Maelba started the machine and the loud sound filled their studio. Magpies, chiffchaffs, blue tits frequently gathered outside their wall-sized windows on leafy trees, not bothered by Maelba playing “LyricFM” while assembling her necklaces or by Agatha’s soulful singing. Yesterday, dreaming of starting her own wedding band, she learned “Kissing You,” from the film “Romeo and Juliet,” “Summertime,” “Galway Girl,” “Shape of You.”

“And what about the wedding in Greece?” Maelba inquired, handing Agatha an abundant smoothie of fresh berries and nuts, the concoction created in their new blender. “I have a hunch that my half-sister is going to have a secret wedding in Greece. She already purchased the dress. But her fiancé is of Greek origin and they probably have traditional family values... where two aging lesbians simply can’t fit. So, no beautiful boats and no breathtaking sunsets. No straw hats…” Agatha stumbled over words. Maelba took another sip of her smoothie. Something went through her mind.

“Would you like us to get married?” she suddenly asked. “We can now do it in Ireland... then – since we haven’t taken a vacation forever – I’ll fly you to Greece. We’ll have our secret wedding there ourselves, while they are hiding theirs from us. Wouldn’t that be hilarious? And I’ll teach you how to sail!”
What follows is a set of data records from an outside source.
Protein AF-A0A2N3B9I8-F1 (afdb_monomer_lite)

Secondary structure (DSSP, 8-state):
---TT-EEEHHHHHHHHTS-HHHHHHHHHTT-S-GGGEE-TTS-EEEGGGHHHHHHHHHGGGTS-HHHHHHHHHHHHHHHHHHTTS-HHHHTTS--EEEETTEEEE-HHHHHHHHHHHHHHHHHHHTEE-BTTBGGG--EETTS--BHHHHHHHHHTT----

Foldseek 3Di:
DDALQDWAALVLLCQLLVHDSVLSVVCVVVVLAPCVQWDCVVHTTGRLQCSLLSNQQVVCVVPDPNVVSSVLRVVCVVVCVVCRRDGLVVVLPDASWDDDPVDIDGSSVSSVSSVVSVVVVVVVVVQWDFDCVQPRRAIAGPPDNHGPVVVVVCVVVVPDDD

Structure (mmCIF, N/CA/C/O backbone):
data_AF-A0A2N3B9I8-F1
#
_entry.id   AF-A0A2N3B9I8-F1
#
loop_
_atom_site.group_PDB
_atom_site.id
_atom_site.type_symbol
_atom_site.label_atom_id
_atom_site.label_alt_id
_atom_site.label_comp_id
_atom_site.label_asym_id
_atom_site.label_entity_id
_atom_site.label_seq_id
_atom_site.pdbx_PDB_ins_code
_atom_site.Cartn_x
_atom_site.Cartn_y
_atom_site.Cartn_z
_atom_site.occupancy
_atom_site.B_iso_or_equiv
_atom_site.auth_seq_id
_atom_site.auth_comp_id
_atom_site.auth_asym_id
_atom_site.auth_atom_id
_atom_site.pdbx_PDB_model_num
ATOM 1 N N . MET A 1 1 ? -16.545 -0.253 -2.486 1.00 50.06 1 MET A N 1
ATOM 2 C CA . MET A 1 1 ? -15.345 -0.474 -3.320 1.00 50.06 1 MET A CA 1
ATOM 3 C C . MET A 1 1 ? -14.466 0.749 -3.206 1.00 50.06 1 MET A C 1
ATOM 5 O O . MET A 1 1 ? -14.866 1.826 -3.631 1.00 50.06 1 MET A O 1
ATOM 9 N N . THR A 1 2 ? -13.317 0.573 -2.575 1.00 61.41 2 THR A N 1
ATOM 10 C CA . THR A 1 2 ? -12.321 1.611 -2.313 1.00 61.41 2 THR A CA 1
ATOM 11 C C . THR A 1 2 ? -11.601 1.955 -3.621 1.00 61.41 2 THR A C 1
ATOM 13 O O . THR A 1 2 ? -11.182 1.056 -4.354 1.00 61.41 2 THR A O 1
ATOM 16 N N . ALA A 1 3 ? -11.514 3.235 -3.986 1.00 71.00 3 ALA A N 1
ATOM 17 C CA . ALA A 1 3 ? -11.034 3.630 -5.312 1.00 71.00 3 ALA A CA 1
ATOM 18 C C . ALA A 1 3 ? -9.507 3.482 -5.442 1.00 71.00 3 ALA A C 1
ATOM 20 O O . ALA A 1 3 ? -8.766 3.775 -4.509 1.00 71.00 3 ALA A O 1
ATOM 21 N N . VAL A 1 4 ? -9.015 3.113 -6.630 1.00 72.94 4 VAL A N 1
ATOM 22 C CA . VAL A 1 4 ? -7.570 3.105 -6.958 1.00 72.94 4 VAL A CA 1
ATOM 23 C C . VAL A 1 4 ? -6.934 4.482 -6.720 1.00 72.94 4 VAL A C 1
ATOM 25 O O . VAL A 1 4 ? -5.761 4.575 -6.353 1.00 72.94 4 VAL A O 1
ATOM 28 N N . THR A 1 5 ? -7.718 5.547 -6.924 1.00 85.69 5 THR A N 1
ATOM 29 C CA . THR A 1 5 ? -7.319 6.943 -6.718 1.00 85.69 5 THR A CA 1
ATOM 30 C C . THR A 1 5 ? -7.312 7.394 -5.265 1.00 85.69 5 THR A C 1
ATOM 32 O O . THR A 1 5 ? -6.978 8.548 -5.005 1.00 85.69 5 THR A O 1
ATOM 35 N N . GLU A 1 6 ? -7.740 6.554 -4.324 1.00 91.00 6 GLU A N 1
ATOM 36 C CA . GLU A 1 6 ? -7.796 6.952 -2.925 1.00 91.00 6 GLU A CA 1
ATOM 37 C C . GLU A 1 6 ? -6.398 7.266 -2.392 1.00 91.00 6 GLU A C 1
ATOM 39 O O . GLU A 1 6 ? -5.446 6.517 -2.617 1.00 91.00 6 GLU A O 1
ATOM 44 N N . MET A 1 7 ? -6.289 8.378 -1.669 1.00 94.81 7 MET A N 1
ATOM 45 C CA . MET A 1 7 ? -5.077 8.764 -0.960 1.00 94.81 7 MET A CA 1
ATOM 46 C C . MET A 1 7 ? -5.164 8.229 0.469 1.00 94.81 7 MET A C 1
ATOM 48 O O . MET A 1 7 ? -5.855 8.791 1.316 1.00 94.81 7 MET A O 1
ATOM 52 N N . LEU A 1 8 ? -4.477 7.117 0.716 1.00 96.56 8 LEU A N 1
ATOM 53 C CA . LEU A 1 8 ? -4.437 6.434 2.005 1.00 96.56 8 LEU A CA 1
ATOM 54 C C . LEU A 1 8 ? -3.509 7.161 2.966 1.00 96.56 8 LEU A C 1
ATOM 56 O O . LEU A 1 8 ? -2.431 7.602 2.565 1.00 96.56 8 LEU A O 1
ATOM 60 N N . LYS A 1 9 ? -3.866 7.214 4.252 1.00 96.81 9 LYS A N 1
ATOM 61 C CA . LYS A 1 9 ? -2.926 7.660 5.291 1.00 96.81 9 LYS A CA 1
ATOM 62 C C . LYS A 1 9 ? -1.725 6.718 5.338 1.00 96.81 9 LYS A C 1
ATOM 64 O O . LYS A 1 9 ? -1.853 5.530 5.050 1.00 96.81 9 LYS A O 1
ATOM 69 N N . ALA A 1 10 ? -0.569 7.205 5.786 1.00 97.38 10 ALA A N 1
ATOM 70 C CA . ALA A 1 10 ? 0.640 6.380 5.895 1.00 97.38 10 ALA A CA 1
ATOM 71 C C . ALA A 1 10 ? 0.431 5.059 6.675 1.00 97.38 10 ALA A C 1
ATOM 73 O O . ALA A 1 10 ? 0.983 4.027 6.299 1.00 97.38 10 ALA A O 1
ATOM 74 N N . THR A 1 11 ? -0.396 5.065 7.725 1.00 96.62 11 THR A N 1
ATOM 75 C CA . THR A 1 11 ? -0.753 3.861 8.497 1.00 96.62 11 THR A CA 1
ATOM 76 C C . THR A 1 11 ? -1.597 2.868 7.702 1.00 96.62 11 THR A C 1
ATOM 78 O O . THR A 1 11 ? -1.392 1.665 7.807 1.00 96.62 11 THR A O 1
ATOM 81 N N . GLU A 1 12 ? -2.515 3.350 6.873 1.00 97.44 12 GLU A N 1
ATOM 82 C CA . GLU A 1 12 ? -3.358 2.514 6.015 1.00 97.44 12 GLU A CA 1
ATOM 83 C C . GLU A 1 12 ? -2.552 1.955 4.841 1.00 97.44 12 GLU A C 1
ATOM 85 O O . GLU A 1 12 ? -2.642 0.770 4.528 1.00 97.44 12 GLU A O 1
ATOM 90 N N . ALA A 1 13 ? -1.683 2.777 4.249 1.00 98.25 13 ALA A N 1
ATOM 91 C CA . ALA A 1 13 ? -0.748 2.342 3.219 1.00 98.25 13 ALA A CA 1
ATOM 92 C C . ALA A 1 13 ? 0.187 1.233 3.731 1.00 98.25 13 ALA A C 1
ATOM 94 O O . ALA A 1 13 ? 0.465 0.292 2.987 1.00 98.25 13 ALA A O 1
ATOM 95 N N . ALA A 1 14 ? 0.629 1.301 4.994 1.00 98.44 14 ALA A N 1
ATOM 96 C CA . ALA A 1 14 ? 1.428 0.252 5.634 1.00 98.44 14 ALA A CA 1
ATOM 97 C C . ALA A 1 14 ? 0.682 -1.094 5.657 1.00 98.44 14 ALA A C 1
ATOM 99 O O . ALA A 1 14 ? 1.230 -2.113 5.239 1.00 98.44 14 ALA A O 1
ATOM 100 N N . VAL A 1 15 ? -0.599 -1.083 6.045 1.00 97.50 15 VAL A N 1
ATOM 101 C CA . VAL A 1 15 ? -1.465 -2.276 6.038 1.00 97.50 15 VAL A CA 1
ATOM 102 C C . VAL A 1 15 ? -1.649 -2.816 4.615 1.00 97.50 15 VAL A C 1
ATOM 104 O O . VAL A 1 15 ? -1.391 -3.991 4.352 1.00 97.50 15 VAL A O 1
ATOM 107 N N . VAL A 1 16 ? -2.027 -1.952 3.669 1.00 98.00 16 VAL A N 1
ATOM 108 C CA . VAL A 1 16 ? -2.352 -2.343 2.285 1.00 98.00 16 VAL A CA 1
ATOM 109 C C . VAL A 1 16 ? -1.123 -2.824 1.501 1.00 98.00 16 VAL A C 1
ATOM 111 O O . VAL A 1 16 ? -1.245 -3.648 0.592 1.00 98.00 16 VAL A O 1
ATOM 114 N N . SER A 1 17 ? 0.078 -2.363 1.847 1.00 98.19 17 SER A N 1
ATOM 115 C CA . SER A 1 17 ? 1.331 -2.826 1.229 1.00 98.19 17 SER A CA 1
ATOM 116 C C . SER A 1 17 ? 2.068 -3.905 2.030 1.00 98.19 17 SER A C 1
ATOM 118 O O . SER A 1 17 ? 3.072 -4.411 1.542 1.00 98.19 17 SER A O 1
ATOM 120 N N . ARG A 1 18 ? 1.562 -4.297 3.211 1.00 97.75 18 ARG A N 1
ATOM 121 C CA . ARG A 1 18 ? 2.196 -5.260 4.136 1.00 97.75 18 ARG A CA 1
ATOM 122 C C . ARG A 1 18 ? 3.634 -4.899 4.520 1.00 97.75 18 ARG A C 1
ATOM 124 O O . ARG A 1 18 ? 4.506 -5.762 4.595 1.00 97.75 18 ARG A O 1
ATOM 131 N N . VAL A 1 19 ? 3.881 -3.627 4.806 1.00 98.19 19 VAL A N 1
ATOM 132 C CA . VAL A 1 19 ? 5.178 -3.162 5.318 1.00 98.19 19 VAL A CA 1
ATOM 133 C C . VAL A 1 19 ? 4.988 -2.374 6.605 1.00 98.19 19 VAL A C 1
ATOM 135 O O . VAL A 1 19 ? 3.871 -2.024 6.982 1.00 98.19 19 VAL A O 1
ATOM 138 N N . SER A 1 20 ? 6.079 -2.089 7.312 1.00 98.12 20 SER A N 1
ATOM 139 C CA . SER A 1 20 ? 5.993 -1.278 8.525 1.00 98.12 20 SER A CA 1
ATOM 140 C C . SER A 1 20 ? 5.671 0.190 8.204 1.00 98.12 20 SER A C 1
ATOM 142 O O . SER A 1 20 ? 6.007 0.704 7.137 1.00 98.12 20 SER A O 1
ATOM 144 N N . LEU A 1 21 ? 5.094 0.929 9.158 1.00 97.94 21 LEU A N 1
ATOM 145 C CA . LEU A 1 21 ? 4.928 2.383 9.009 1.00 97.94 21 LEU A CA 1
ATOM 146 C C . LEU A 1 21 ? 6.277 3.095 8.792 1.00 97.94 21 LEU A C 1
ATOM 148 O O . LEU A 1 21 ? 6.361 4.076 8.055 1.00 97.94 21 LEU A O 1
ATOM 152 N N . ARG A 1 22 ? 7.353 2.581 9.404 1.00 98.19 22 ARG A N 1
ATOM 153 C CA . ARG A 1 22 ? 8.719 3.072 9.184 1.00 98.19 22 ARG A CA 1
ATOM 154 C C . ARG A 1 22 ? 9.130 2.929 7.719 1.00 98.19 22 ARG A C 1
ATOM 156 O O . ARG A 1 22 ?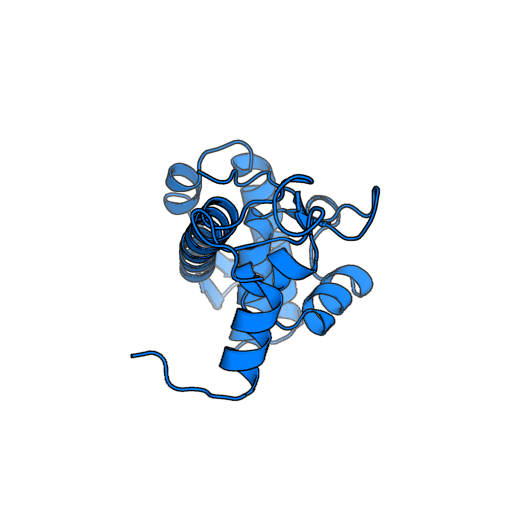 9.720 3.851 7.168 1.00 98.19 22 ARG A O 1
ATOM 163 N N . ASP A 1 23 ? 8.796 1.806 7.100 1.00 98.44 23 ASP A N 1
ATOM 164 C CA . ASP A 1 23 ? 9.098 1.527 5.698 1.00 98.44 23 ASP A CA 1
ATOM 165 C C . ASP A 1 23 ? 8.297 2.412 4.741 1.00 98.44 23 ASP A C 1
ATOM 167 O O . ASP A 1 23 ? 8.856 2.893 3.757 1.00 98.44 23 ASP A O 1
ATOM 171 N N . ILE A 1 24 ? 7.032 2.711 5.056 1.00 98.38 24 ILE A N 1
ATOM 172 C CA . ILE A 1 24 ? 6.244 3.710 4.313 1.00 98.38 24 ILE A CA 1
ATOM 173 C C . ILE A 1 24 ? 6.896 5.086 4.385 1.00 98.38 24 ILE A C 1
ATOM 175 O O . ILE A 1 24 ? 7.071 5.746 3.363 1.00 98.38 24 ILE A O 1
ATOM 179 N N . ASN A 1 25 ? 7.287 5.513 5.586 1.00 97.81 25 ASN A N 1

Agatha dropped her face into her hands. She looked even smaller now, sitting on their crumpled guest couch. “I so long for a close family, Maelba... And to share moments together and laugh, sitting at a welcoming table with relatives... Mam wouldn’t want me to lose contact with my half-sister. But Yo doesn’t even talk about her anymore as though she can’t talk behind the back of the dead. I want people around me who are on the same wavelength… who share and love!”

Maelba stroked Agatha’s forehead and pointed to the cup with hearts of strawberries and nipples of berries. “We'll have a long life together and be very healthy. Everything will be organic. No toxic ingredients. Only the best. Thank you for carrying this all the way from the store. I know you did it for me.”

Maelba’s eyes fell on a glossy piece of paper enclosed in the box with the blender. She slowly read: "CONGRATULATIONS ON PURCHASING OUR PRODUCT AND WELCOME TO THE NINJA FAMILY!"

She laughed, “You worried about your half-sister. That you don’t have a family. We are the Ninja Family now,” and she kissed Agatha so deeply, so slowly that Agatha felt that she was transported to her parallel world where there was this incredible human warmth, and the boats, and the straw hats – and sunny, sensual Greece.